Q2(b) — Mass of Fe produced (2 marks)

Ratio Al : Fe = 2 : 2 = 1 : 1. n(Fe) = 4.003 mol (same as n(Al) via 1:1 ratio). [1 mark] m(Fe) = 4.003 × 55.845 = 223.5 g ≈ 224 g. [1 mark]

Q2(c) — Evaluate student’s shortcut (2 marks)

The reasoning is incorrect. [1 mark] The student assumes that all the mass of Fe₂O₃ is converted into Fe, but this is not the case. The oxygen atoms in Fe₂O₃ end up bonded to aluminium in Al₂O₃, not in Fe. Conservation of mass applies to the entire system — total reactant mass (108 g Al + 320 g Fe₂O₃ = 428 g) equals total product mass (m(Al₂O₃) + m(Fe)). The mass of Al₂O₃ must be calculated using the 4-step method with the Al:Al₂O₃ ratio, not by subtraction of Fe from Fe₂O₃. [1 mark]

Q3 — Band 5–6 extended answer (7 marks), annotated

Verification of Student A (4 steps): Ratio SO₂ : SO₃ = 2 : 2 = 1 : 1 [1]. MM(SO₂) = 32.06 + 2(15.999) = 64.058; n(SO₂) = 12.8 ÷ 64.058 = 0.1998 mol [1]. n(SO₃) = 0.1998 × 1 = 0.1998 mol [ratio step has no numerical effect since 1:1] [1]. MM(SO₃) = 32.06 + 3(15.999) = 80.057; m(SO₃) = 0.1998 × 80.057 = 16.0 g [1].

Student B’s answer is correct by coincidence [1]: Because the mole ratio SO₂ : SO₃ = 2 : 2 = 1 : 1, applying the ratio multiplies n(SO₂) by 1 — it has no numerical effect. Student B’s shortcut works here only because the ratio is 1:1. This is not a valid general method; it is a conceptual error that happens to give the right number in this specific case.
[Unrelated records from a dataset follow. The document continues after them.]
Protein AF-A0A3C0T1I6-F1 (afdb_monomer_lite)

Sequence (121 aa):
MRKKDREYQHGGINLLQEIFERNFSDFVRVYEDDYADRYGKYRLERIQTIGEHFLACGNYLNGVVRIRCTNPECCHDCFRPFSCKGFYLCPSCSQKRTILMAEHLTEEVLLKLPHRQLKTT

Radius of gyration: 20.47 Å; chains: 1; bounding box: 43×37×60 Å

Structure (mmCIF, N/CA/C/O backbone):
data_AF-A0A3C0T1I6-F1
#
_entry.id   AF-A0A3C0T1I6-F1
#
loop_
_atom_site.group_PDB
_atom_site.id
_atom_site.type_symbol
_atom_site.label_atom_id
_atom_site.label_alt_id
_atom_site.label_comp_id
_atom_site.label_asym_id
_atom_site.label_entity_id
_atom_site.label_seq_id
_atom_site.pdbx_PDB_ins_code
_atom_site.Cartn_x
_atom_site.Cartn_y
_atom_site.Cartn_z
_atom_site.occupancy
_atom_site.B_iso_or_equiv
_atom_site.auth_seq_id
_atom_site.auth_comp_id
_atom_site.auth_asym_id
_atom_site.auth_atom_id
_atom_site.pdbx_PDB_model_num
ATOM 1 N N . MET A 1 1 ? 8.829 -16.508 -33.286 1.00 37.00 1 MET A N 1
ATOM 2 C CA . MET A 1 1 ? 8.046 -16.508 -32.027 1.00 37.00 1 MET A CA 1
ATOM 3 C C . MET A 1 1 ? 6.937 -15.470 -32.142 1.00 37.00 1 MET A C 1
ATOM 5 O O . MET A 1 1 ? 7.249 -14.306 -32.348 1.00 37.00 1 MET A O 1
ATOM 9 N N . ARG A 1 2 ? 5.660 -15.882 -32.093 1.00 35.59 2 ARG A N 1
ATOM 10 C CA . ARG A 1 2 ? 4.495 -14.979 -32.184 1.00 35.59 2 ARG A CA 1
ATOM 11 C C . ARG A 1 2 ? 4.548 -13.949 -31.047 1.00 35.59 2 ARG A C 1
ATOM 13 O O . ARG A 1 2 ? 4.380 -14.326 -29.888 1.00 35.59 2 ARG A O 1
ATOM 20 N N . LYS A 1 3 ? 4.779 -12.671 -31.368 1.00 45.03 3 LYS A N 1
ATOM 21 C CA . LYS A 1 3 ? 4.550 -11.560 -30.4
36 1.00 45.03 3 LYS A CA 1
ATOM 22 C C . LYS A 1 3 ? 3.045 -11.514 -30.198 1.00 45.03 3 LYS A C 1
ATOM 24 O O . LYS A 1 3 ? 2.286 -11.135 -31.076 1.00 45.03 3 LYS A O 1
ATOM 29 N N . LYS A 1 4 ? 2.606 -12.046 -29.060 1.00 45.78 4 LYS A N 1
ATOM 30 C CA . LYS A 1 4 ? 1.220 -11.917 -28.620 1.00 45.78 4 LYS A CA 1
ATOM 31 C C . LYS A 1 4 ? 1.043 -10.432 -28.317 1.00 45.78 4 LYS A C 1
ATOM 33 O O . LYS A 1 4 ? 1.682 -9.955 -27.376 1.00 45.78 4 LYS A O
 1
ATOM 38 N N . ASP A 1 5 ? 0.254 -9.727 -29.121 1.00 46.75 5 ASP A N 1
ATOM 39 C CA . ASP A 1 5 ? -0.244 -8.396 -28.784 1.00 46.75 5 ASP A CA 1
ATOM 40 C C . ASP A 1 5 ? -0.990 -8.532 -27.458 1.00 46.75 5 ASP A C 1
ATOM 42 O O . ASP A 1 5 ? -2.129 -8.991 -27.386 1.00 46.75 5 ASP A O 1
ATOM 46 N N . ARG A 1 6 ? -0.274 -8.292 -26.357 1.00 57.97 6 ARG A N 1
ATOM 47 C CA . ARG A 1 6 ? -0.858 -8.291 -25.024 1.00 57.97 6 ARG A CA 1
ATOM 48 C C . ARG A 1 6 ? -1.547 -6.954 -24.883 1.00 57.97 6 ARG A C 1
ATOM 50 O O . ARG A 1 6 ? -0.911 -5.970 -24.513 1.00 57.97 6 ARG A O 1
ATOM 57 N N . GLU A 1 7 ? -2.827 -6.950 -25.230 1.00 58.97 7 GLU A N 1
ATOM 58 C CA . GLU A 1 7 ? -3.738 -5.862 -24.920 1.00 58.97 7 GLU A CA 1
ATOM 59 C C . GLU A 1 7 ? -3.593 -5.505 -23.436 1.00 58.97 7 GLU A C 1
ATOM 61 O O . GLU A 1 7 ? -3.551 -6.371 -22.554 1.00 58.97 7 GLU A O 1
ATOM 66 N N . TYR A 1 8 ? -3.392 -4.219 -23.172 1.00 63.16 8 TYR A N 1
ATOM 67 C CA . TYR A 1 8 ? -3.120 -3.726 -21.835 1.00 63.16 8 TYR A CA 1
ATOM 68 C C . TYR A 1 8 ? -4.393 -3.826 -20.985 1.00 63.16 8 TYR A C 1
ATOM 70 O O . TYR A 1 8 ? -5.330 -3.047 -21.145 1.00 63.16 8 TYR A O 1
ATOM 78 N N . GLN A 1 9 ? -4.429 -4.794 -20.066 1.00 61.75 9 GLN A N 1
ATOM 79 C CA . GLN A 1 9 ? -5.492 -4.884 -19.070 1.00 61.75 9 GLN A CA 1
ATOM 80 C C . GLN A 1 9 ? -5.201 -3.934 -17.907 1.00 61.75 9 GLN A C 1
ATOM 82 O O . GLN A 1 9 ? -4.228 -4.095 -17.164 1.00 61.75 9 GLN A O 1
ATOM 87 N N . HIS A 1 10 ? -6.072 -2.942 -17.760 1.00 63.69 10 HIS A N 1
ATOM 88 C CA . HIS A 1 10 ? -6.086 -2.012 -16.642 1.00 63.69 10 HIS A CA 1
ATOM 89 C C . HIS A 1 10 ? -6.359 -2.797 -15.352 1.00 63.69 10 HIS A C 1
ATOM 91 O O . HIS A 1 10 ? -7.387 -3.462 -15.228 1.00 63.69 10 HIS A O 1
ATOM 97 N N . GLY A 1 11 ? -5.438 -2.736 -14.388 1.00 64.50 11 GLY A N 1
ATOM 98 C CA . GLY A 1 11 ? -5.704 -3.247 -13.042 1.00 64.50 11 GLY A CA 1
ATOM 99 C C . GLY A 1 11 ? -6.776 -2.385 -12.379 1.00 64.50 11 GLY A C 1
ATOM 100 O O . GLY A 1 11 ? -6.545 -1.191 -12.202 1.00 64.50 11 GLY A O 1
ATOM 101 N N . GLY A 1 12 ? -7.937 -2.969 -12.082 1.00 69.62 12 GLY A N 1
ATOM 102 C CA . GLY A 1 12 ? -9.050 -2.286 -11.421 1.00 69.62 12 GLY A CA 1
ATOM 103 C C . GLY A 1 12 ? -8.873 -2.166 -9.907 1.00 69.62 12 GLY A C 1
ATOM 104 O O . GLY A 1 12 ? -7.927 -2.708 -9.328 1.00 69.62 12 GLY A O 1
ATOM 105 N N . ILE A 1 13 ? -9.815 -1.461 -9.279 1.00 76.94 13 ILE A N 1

Counter-example showing the shortcut fails [1]: Consider 4Al + 3O₂ → 2Al₂O₃. If 27.0 g of Al reacts, the 4-step method gives: ratio Al : Al₂O₃ = 4 : 2 = 2 : 1; n(Al) = 27.0 ÷ 26.982 = 1.001 mol; n(Al₂O₃) = 1.001 × 2 ÷ 4 = 0.5003 mol; m(Al₂O₃) = 0.5003 × 101.96 = 51.0 g. Student B’s shortcut (using n(Al₂O₃) = n(Al)) gives m(Al₂O₃) = 1.001 × 101.96 = 102.1 g — double the correct answer.
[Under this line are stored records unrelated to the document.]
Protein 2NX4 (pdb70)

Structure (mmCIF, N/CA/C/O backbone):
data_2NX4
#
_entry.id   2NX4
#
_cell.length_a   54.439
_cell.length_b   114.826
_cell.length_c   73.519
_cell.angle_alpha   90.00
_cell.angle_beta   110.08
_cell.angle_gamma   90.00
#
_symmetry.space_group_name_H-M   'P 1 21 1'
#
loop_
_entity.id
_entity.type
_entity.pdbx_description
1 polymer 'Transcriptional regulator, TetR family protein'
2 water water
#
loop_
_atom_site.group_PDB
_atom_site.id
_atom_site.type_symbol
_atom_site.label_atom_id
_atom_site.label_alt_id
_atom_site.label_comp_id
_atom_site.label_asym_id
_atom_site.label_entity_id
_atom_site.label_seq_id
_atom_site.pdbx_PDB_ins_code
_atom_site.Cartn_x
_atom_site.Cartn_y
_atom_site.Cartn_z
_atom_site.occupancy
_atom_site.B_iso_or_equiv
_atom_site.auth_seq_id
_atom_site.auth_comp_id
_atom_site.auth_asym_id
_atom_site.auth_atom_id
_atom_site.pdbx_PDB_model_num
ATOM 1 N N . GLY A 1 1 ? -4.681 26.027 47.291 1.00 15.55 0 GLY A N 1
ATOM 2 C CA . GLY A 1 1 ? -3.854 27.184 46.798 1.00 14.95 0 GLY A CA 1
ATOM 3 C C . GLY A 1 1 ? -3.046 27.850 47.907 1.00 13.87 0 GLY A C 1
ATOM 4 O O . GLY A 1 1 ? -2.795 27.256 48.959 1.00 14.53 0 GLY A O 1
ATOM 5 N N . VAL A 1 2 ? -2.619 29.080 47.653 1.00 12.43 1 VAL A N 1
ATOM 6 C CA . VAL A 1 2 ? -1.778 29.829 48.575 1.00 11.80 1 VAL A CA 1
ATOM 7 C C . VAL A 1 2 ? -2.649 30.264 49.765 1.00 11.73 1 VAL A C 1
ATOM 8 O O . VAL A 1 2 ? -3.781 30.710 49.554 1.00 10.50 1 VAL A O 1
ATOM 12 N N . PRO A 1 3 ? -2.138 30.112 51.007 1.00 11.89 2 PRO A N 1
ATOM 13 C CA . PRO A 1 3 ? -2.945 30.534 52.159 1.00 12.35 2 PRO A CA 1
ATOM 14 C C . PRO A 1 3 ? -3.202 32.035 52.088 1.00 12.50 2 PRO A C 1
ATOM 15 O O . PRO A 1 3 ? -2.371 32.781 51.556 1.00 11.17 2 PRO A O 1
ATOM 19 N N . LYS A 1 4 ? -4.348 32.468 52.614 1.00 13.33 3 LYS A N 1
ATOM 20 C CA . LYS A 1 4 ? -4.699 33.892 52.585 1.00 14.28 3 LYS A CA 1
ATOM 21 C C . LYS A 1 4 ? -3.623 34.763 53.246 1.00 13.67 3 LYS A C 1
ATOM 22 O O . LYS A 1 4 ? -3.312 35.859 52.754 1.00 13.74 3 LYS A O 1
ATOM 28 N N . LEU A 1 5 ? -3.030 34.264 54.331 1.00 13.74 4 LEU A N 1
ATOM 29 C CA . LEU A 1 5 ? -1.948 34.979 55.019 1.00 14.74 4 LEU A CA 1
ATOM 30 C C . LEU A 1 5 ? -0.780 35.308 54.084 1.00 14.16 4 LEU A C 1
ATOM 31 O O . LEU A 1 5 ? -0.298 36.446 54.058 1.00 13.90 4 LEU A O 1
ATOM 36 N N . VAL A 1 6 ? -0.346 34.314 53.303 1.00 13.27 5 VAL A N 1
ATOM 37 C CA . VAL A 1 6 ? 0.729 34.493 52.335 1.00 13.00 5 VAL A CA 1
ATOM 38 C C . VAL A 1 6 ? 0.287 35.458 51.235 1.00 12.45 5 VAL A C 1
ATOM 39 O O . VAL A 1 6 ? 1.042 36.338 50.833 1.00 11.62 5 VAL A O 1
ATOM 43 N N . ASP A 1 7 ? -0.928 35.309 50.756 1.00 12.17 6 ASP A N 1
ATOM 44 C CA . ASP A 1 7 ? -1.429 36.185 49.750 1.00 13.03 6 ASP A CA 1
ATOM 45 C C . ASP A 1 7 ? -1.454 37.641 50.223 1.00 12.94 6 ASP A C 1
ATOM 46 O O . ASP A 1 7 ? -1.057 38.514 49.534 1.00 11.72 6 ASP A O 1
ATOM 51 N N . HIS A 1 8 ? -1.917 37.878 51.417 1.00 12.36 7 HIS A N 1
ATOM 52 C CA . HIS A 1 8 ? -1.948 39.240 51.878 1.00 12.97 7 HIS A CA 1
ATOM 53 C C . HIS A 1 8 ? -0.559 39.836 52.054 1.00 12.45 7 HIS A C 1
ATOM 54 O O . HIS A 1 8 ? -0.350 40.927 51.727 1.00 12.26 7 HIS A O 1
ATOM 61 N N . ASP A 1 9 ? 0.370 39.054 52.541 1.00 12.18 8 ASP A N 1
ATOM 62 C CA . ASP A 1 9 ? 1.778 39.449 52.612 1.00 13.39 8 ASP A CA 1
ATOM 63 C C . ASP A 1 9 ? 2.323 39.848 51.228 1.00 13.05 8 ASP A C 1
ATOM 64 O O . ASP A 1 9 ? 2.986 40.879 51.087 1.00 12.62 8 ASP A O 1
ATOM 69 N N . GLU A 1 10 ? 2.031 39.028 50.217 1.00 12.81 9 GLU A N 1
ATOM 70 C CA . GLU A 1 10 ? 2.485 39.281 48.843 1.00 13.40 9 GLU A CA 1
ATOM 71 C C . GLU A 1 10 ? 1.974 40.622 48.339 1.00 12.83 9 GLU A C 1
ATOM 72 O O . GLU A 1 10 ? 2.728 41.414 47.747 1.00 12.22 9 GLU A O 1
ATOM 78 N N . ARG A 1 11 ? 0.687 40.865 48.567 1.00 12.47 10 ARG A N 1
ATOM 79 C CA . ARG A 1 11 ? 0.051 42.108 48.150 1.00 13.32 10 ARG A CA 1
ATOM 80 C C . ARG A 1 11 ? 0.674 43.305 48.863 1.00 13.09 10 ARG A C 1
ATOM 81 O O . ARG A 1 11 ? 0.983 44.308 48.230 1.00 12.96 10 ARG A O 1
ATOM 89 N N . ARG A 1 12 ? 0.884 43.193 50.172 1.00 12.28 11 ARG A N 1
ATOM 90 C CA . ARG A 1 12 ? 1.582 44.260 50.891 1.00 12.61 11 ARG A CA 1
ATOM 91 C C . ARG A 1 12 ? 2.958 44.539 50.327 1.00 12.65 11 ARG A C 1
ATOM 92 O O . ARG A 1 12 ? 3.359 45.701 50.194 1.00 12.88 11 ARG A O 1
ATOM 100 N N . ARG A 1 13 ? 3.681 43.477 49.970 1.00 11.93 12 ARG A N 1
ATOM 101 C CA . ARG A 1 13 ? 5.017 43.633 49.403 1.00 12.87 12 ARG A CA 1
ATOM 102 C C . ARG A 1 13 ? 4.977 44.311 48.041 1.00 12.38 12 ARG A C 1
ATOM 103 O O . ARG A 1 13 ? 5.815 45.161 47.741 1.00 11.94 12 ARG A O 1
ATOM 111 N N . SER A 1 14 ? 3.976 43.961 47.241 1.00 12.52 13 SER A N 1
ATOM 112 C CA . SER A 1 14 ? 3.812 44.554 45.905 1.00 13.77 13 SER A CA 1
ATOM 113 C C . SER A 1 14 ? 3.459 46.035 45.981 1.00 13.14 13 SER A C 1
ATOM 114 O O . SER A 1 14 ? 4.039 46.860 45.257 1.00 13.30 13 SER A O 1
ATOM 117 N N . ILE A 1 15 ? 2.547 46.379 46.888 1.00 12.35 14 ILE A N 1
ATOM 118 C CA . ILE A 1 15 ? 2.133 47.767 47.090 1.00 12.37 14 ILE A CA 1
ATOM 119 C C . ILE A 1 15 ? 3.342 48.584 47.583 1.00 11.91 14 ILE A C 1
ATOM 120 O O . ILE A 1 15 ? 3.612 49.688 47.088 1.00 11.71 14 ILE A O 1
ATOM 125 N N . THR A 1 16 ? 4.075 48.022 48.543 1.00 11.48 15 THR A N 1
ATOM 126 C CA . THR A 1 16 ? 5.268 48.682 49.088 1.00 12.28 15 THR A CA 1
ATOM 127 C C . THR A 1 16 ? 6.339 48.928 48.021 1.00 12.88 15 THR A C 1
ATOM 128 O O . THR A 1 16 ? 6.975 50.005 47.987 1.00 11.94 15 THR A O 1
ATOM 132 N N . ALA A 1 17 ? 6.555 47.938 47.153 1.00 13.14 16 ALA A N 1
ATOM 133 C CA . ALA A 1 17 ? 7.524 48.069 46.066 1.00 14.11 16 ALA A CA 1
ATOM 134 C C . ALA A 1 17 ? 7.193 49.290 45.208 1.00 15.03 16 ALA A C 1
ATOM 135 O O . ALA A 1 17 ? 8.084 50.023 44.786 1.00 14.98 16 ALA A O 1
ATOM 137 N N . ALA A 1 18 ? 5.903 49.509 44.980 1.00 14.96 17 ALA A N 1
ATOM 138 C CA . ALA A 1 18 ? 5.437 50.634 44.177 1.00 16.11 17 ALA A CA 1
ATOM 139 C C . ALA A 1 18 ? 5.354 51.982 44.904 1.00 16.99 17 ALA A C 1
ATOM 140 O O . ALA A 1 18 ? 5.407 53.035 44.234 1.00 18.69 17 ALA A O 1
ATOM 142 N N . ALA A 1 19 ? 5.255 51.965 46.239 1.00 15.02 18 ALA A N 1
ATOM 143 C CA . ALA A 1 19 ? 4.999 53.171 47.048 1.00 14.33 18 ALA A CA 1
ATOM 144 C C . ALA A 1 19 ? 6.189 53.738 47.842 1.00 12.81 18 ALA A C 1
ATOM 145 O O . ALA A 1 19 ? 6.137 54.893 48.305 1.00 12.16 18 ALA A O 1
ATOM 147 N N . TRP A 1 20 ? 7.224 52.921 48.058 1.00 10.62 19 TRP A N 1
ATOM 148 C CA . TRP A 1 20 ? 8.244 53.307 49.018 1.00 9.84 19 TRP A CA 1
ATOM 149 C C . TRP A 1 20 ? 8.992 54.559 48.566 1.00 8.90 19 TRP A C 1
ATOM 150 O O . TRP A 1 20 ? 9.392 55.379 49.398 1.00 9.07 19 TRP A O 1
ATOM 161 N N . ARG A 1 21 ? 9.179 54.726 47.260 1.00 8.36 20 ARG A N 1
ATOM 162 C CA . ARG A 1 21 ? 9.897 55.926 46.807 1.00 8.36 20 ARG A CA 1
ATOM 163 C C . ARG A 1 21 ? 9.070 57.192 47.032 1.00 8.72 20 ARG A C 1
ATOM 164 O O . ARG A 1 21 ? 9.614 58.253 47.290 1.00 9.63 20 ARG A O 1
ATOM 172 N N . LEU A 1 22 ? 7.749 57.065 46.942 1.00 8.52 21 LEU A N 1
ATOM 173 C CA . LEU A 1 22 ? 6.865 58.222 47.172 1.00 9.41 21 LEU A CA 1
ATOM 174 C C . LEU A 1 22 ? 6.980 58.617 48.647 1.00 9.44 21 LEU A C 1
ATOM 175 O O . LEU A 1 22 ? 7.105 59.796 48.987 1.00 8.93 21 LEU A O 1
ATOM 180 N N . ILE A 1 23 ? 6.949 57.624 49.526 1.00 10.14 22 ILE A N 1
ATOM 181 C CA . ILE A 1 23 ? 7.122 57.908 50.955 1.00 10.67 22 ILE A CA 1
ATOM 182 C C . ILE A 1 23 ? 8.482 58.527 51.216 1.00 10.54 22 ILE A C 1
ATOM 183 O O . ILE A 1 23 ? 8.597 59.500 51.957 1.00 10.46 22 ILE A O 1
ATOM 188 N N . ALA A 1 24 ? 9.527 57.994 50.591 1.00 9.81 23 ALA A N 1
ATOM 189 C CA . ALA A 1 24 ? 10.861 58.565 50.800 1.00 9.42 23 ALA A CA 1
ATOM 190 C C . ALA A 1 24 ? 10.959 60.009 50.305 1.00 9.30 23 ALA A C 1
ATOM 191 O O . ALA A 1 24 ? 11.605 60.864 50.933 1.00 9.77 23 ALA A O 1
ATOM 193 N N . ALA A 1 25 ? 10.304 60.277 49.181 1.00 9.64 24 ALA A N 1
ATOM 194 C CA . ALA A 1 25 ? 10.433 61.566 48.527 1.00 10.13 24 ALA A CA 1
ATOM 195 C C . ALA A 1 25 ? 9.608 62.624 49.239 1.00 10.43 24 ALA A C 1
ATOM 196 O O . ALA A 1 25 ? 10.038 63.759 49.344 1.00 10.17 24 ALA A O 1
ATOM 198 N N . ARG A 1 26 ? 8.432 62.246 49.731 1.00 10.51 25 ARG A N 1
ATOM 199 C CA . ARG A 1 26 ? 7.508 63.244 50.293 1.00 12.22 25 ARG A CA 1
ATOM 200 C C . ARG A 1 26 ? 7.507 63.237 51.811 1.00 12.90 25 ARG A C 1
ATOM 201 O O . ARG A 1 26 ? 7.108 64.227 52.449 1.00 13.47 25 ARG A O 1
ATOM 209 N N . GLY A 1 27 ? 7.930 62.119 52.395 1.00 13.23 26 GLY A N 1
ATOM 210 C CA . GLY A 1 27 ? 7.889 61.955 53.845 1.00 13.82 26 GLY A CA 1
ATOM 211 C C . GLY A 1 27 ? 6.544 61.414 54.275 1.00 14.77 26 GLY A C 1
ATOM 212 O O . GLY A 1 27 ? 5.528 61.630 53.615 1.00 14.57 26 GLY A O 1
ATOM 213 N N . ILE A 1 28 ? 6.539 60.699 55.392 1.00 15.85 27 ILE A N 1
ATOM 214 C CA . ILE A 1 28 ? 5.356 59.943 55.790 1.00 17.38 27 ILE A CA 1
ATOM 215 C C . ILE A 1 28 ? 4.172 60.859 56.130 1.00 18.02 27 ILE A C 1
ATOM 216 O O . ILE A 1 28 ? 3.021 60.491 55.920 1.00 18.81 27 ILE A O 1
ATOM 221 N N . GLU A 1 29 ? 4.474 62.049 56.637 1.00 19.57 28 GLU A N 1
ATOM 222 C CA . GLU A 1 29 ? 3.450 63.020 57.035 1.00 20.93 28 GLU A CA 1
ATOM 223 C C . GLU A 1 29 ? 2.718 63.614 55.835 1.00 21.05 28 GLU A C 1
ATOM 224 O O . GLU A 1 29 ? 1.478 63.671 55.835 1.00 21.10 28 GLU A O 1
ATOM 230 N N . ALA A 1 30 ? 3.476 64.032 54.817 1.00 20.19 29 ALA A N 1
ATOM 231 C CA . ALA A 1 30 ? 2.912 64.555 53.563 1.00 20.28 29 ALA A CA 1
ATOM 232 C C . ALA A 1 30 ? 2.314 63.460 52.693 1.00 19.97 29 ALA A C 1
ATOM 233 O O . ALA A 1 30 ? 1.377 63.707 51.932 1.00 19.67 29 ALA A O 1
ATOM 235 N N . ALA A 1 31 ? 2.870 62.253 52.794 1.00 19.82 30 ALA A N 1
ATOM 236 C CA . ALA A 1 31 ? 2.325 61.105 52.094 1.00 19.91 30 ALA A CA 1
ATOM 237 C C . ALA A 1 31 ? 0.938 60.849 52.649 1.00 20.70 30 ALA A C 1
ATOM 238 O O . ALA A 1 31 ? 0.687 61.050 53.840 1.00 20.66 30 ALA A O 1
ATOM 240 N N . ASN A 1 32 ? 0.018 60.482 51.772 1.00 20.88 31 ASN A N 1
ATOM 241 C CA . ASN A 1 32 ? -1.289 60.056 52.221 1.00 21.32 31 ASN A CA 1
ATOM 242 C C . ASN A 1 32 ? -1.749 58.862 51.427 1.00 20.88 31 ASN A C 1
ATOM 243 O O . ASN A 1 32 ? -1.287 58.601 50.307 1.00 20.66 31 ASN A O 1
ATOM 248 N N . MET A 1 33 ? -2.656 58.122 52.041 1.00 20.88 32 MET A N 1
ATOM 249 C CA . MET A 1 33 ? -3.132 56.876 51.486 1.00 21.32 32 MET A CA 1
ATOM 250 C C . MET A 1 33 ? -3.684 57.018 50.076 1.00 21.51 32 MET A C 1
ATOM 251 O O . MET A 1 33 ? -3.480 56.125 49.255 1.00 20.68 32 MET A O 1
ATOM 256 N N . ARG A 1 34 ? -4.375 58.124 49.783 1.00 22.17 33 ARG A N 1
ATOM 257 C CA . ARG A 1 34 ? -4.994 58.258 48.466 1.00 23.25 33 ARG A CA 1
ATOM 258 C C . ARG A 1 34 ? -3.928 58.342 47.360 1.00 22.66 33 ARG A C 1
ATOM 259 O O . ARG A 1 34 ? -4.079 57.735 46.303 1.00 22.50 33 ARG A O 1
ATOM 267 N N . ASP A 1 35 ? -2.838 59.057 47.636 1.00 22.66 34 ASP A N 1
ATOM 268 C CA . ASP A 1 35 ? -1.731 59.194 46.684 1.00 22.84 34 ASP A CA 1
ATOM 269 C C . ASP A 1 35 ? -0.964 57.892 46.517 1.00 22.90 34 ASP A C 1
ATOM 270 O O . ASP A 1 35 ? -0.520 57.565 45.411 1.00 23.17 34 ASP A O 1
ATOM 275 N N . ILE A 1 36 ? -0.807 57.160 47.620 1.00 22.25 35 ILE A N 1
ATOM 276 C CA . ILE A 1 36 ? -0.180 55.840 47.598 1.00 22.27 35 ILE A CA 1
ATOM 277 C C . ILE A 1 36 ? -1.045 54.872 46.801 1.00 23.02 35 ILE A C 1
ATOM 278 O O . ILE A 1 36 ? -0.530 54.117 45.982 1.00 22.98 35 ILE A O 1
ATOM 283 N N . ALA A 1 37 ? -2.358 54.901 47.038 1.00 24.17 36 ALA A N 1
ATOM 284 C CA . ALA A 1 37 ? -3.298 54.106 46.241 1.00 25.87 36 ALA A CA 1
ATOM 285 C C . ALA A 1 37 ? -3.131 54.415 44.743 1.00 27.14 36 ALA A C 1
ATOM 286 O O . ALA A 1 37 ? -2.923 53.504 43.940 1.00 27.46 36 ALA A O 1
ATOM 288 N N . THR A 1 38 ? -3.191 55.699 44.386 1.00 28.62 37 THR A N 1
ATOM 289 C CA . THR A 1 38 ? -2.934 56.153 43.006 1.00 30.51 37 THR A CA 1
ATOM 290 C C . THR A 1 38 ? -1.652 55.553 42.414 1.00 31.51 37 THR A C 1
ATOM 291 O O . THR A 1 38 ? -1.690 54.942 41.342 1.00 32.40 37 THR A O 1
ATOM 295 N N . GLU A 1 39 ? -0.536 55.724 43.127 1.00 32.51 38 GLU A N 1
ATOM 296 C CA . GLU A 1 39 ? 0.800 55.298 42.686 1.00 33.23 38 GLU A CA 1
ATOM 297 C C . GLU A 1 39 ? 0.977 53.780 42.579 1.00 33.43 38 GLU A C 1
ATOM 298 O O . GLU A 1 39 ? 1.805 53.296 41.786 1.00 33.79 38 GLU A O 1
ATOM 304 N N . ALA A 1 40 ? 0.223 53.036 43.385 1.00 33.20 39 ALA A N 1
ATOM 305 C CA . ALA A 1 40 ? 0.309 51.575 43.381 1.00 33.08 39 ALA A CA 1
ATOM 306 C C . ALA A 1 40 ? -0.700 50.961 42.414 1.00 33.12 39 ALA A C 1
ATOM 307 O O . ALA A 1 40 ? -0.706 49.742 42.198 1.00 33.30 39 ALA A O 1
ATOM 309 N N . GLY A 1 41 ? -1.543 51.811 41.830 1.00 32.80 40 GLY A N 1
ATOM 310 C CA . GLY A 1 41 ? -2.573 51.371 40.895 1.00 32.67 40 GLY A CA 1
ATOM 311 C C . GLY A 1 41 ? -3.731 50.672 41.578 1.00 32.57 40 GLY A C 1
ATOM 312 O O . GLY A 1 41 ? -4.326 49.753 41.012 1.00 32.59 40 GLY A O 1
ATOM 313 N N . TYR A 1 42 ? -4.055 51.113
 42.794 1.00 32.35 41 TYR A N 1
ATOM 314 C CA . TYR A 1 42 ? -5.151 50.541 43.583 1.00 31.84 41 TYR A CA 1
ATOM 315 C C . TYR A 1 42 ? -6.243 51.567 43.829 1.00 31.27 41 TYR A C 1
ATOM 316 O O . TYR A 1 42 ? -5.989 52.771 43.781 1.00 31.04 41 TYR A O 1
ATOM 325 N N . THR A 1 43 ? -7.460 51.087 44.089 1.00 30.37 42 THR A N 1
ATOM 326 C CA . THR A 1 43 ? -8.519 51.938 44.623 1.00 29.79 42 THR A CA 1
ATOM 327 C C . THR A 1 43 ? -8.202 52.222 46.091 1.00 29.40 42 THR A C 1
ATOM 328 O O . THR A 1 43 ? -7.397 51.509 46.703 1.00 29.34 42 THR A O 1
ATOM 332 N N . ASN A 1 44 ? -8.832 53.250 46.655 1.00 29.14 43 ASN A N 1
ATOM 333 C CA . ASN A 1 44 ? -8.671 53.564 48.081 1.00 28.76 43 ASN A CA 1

General principle [1]: A 1:1 mole ratio can only be assumed when the two species have equal coefficients in the balanced equation (e.g. both are 2, both are 3, etc.). The ratio must always be read from the balanced equation; it cannot be assumed.

Marking criteria: 1 mark × 4 for full 4-step verification; 1 mark for correctly labelling B’s result as coincidental with explanation; 1 mark for a valid counter-example with 4-step calculation showing the error; 1 mark for a correctly stated general principle.